> EXERCISE DETAILS
Please repeat, from the entries that follow, the lines from the one containing "ATOM 145 N N" through the one containing "ATOM 147 C C" exactly, adding nothing.

> EXERCISE DATA
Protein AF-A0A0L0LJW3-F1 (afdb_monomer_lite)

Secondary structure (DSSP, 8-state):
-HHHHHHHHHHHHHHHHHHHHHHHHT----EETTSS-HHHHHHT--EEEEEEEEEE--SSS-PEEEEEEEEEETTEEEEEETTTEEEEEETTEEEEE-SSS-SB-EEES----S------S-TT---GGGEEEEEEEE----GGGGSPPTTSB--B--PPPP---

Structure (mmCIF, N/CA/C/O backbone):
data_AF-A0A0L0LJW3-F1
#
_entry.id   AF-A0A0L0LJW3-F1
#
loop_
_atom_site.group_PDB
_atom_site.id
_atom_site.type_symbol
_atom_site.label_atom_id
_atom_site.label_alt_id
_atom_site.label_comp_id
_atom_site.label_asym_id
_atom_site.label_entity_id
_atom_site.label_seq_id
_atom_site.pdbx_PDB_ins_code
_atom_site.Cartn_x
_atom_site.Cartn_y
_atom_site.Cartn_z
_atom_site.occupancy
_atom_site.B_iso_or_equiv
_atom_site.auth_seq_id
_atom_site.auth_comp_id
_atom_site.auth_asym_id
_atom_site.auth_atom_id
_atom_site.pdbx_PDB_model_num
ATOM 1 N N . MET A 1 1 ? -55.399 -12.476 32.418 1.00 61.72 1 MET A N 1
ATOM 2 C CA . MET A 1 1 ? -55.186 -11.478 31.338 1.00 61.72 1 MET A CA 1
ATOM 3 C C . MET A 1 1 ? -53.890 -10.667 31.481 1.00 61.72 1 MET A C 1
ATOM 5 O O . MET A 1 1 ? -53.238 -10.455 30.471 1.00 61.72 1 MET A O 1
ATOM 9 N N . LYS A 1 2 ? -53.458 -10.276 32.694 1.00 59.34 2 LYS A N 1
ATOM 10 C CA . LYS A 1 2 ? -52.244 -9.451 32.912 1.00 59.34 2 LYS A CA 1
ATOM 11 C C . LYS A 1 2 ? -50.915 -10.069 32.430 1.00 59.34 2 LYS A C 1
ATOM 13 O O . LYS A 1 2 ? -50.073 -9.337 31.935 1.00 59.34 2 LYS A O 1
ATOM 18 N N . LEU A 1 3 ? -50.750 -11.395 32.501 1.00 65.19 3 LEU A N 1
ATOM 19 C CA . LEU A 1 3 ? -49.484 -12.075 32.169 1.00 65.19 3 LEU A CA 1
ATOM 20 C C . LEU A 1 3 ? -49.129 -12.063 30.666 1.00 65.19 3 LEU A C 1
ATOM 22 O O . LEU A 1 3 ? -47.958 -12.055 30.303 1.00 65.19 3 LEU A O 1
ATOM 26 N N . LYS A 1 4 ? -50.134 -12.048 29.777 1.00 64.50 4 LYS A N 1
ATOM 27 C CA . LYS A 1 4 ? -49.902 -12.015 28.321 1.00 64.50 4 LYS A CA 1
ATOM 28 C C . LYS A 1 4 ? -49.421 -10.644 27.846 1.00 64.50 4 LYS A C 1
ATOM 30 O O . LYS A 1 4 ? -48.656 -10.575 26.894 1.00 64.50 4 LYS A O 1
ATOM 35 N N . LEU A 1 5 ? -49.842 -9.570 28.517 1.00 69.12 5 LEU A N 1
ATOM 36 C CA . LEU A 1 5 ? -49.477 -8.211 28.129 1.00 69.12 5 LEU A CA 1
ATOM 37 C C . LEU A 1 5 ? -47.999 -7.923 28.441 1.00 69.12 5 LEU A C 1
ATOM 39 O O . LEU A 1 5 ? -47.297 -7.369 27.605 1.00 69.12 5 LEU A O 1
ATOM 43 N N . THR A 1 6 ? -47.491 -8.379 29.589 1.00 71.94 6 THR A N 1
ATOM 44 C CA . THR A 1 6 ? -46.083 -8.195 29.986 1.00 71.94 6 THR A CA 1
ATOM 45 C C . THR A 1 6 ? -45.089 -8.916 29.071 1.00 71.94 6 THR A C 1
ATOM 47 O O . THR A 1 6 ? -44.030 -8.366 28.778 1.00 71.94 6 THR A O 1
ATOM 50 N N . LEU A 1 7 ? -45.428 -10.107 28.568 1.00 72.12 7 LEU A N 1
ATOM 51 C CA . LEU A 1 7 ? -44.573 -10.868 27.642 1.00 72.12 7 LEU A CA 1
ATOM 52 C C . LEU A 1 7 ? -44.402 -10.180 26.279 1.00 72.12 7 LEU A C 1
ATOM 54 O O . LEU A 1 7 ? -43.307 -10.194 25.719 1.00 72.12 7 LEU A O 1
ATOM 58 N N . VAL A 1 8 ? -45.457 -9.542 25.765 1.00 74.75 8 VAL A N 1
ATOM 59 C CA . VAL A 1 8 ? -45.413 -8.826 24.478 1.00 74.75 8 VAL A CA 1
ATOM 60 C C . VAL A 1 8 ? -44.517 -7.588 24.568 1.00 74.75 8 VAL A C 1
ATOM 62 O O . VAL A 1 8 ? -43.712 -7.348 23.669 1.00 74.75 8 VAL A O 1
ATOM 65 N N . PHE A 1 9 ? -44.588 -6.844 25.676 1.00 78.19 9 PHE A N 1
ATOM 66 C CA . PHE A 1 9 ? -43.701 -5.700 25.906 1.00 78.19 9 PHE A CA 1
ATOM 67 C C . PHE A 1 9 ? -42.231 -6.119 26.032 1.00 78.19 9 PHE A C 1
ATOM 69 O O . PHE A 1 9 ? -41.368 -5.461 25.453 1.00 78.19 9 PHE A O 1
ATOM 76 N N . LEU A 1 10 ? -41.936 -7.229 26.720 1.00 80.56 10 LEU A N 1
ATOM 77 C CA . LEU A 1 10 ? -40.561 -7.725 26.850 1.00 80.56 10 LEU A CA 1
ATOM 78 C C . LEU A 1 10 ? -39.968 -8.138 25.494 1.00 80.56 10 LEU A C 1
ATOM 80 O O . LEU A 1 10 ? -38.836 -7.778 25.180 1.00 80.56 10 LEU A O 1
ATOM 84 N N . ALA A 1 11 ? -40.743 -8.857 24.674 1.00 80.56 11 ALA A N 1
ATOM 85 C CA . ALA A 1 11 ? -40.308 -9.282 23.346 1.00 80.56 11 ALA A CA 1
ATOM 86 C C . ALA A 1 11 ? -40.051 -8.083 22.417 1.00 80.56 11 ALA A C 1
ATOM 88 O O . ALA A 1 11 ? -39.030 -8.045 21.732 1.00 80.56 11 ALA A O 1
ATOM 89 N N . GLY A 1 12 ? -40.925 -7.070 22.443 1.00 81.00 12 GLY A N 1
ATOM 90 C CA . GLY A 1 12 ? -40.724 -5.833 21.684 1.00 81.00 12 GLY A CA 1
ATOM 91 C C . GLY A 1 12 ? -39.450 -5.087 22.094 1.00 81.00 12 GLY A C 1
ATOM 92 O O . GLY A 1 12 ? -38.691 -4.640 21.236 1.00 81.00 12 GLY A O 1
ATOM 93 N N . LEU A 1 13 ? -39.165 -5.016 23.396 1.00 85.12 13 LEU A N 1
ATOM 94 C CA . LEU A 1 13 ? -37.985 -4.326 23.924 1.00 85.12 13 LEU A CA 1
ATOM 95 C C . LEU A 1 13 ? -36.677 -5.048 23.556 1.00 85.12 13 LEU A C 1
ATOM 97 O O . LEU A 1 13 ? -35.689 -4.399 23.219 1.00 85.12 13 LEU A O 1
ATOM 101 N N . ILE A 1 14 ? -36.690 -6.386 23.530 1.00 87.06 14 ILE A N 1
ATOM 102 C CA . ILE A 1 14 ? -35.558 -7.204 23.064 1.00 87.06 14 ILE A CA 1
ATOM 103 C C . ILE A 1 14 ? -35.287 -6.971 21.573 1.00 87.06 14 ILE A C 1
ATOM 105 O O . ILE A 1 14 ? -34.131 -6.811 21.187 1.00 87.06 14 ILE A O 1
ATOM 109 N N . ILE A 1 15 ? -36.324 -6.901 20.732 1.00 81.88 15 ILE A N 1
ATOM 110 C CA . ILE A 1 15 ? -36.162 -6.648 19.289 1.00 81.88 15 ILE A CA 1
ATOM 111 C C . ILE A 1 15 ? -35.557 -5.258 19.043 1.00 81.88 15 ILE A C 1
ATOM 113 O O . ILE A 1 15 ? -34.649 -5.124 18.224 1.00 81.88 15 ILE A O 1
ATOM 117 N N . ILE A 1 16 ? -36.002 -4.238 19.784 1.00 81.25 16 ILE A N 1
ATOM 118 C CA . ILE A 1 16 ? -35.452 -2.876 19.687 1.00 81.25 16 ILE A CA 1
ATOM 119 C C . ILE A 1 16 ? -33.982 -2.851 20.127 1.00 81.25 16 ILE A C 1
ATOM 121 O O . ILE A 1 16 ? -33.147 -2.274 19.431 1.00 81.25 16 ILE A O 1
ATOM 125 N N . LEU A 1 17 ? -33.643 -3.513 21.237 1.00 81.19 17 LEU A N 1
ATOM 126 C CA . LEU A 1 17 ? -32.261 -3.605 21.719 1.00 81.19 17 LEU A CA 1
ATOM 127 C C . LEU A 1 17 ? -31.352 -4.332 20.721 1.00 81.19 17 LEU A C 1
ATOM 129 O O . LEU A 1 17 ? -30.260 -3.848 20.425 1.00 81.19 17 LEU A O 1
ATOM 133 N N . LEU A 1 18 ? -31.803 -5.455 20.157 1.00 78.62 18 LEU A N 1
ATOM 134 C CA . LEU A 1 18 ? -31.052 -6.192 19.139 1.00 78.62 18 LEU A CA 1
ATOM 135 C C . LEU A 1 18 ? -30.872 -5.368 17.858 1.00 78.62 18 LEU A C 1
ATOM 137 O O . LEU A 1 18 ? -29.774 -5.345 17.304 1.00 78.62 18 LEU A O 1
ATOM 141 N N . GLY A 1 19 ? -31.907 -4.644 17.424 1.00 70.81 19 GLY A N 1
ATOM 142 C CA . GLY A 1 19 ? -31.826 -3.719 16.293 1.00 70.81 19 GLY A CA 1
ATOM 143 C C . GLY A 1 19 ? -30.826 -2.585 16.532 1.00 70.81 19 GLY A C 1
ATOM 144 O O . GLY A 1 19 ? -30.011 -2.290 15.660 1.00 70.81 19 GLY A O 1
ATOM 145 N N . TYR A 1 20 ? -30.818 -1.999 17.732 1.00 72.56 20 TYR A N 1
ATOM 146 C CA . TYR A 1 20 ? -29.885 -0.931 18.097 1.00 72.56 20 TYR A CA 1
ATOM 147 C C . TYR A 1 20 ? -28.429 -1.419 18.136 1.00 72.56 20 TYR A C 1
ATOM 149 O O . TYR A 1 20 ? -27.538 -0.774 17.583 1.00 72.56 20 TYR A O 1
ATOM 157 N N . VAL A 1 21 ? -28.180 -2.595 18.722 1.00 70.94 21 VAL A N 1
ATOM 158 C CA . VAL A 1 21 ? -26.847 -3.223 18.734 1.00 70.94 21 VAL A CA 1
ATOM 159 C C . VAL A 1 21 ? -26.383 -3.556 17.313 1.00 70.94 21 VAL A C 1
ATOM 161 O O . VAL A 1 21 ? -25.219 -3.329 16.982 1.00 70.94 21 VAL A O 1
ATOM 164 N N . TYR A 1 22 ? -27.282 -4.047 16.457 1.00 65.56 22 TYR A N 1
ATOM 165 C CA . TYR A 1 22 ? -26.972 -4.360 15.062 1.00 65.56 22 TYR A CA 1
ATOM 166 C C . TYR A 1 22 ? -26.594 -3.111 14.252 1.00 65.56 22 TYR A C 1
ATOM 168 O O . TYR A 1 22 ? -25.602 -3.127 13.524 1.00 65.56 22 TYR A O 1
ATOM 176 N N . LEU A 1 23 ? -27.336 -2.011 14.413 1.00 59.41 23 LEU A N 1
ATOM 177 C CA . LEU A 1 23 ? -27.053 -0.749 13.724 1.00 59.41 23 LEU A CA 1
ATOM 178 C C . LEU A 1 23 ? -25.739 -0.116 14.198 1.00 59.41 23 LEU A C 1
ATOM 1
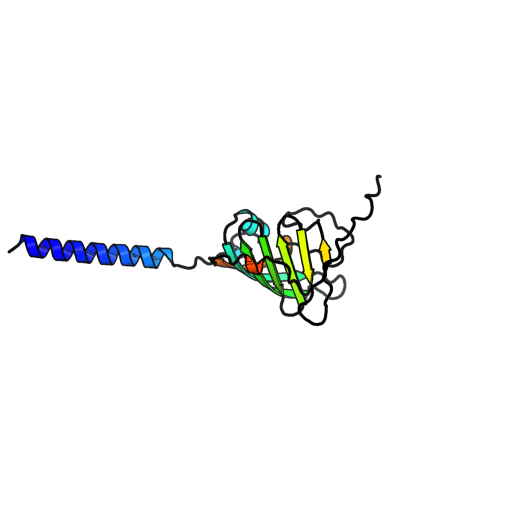80 O O . LEU A 1 23 ? -24.942 0.329 13.374 1.00 59.41 23 LEU A O 1
ATOM 184 N N . ASN A 1 24 ? -25.466 -0.137 15.505 1.00 59.69 24 ASN A N 1
ATOM 185 C CA . ASN A 1 24 ? -24.255 0.469 16.060 1.00 59.69 24 ASN A CA 1
ATOM 186 C C . ASN A 1 24 ? -22.978 -0.318 15.701 1.00 59.69 24 ASN A C 1
ATOM 188 O O . ASN A 1 24 ? -21.899 0.251 15.581 1.00 59.69 24 ASN A O 1
ATOM 192 N N . LYS A 1 25 ? -23.089 -1.630 15.451 1.00 55.00 25 LYS A N 1
ATOM 193 C CA . LYS A 1 25 ? -21.958 -2.454 14.990 1.00 55.00 25 LYS A CA 1
ATOM 194 C C . LYS A 1 25 ? -21.538 -2.149 13.541 1.00 55.00 25 LYS A C 1
ATOM 196 O O . LYS A 1 25 ? -20.421 -2.485 13.160 1.00 55.00 25 LYS A O 1
ATOM 201 N N . ASN A 1 26 ? -22.404 -1.494 12.762 1.00 51.44 26 ASN A N 1
ATOM 202 C CA . ASN A 1 26 ? -22.180 -1.149 11.355 1.00 51.44 26 ASN A CA 1
ATOM 203 C C . ASN A 1 26 ? -21.858 0.335 11.120 1.00 51.44 26 ASN A C 1
ATOM 205 O O . ASN A 1 26 ? -21.806 0.766 9.967 1.00 51.44 26 ASN A O 1
ATOM 209 N N . SER A 1 27 ? -21.609 1.135 12.163 1.00 58.75 27 SER A N 1
ATOM 210 C CA . SER A 1 27 ? -21.047 2.468 11.944 1.00 58.75 27 SER A CA 1
ATOM 211 C C . SER A 1 27 ? -19.637 2.310 11.369 1.00 58.75 27 SER A C 1
ATOM 213 O O . SER A 1 27 ? -18.726 1.846 12.061 1.00 58.75 27 SER A O 1
ATOM 215 N N . ASN A 1 28 ? -19.449 2.672 10.100 1.00 65.25 28 ASN A N 1
ATOM 216 C CA . ASN A 1 28 ? -18.130 2.749 9.485 1.00 65.25 28 ASN A CA 1
ATOM 217 C C . ASN A 1 28 ? -17.327 3.827 10.213 1.00 65.25 28 ASN A C 1
ATOM 219 O O . ASN A 1 28 ? -17.450 5.013 9.916 1.00 65.25 28 ASN A O 1
ATOM 223 N N . LYS A 1 29 ? -16.534 3.420 11.207 1.00 76.25 29 LYS A N 1
ATOM 224 C CA . LYS A 1 29 ? -15.604 4.317 11.881 1.00 76.25 29 LYS A CA 1
ATOM 225 C C . LYS A 1 29 ? -14.589 4.794 10.849 1.00 76.25 29 LYS A C 1
ATOM 227 O O . LYS A 1 29 ? -13.820 3.987 10.329 1.00 76.25 29 LYS A O 1
ATOM 232 N N . ILE A 1 30 ? -14.617 6.091 10.570 1.00 82.75 30 ILE A N 1
ATOM 233 C CA . ILE A 1 30 ? -13.633 6.747 9.718 1.00 82.75 30 ILE A CA 1
ATOM 234 C C . ILE A 1 30 ? -12.369 6.960 10.556 1.00 82.75 30 ILE A C 1
ATOM 236 O O . ILE A 1 30 ? -12.441 7.474 11.674 1.00 82.75 30 ILE A O 1
ATOM 240 N N . ILE A 1 31 ? -11.225 6.520 10.040 1.00 86.94 31 ILE A N 1
ATOM 241 C CA . ILE A 1 31 ? -9.903 6.737 10.638 1.00 86.94 31 ILE A CA 1
ATOM 242 C C . ILE A 1 31 ? -9.120 7.631 9.681 1.00 86.94 31 ILE A C 1
ATOM 244 O O . ILE A 1 31 ? -8.995 7.275 8.513 1.00 86.94 31 ILE A O 1
ATOM 248 N N . SER A 1 32 ? -8.599 8.764 10.151 1.00 91.12 32 SER A N 1
ATOM 249 C CA . SER A 1 32 ? -7.913 9.742 9.297 1.00 91.12 32 SER A CA 1
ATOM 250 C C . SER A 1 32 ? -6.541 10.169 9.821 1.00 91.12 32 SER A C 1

> RESULT OF THE EXERCISE
ATOM 145 N N . TYR A 1 20 ? -30.818 -1.999 17.732 1.00 72.56 20 TYR A N 1
ATOM 146 C CA . TYR A 1 20 ? -29.885 -0.931 18.097 1.00 72.56 20 TYR A CA 1
ATOM 147 C C . TYR A 1 20 ? -28.429 -1.419 18.136 1.00 72.56 20 TYR A C 1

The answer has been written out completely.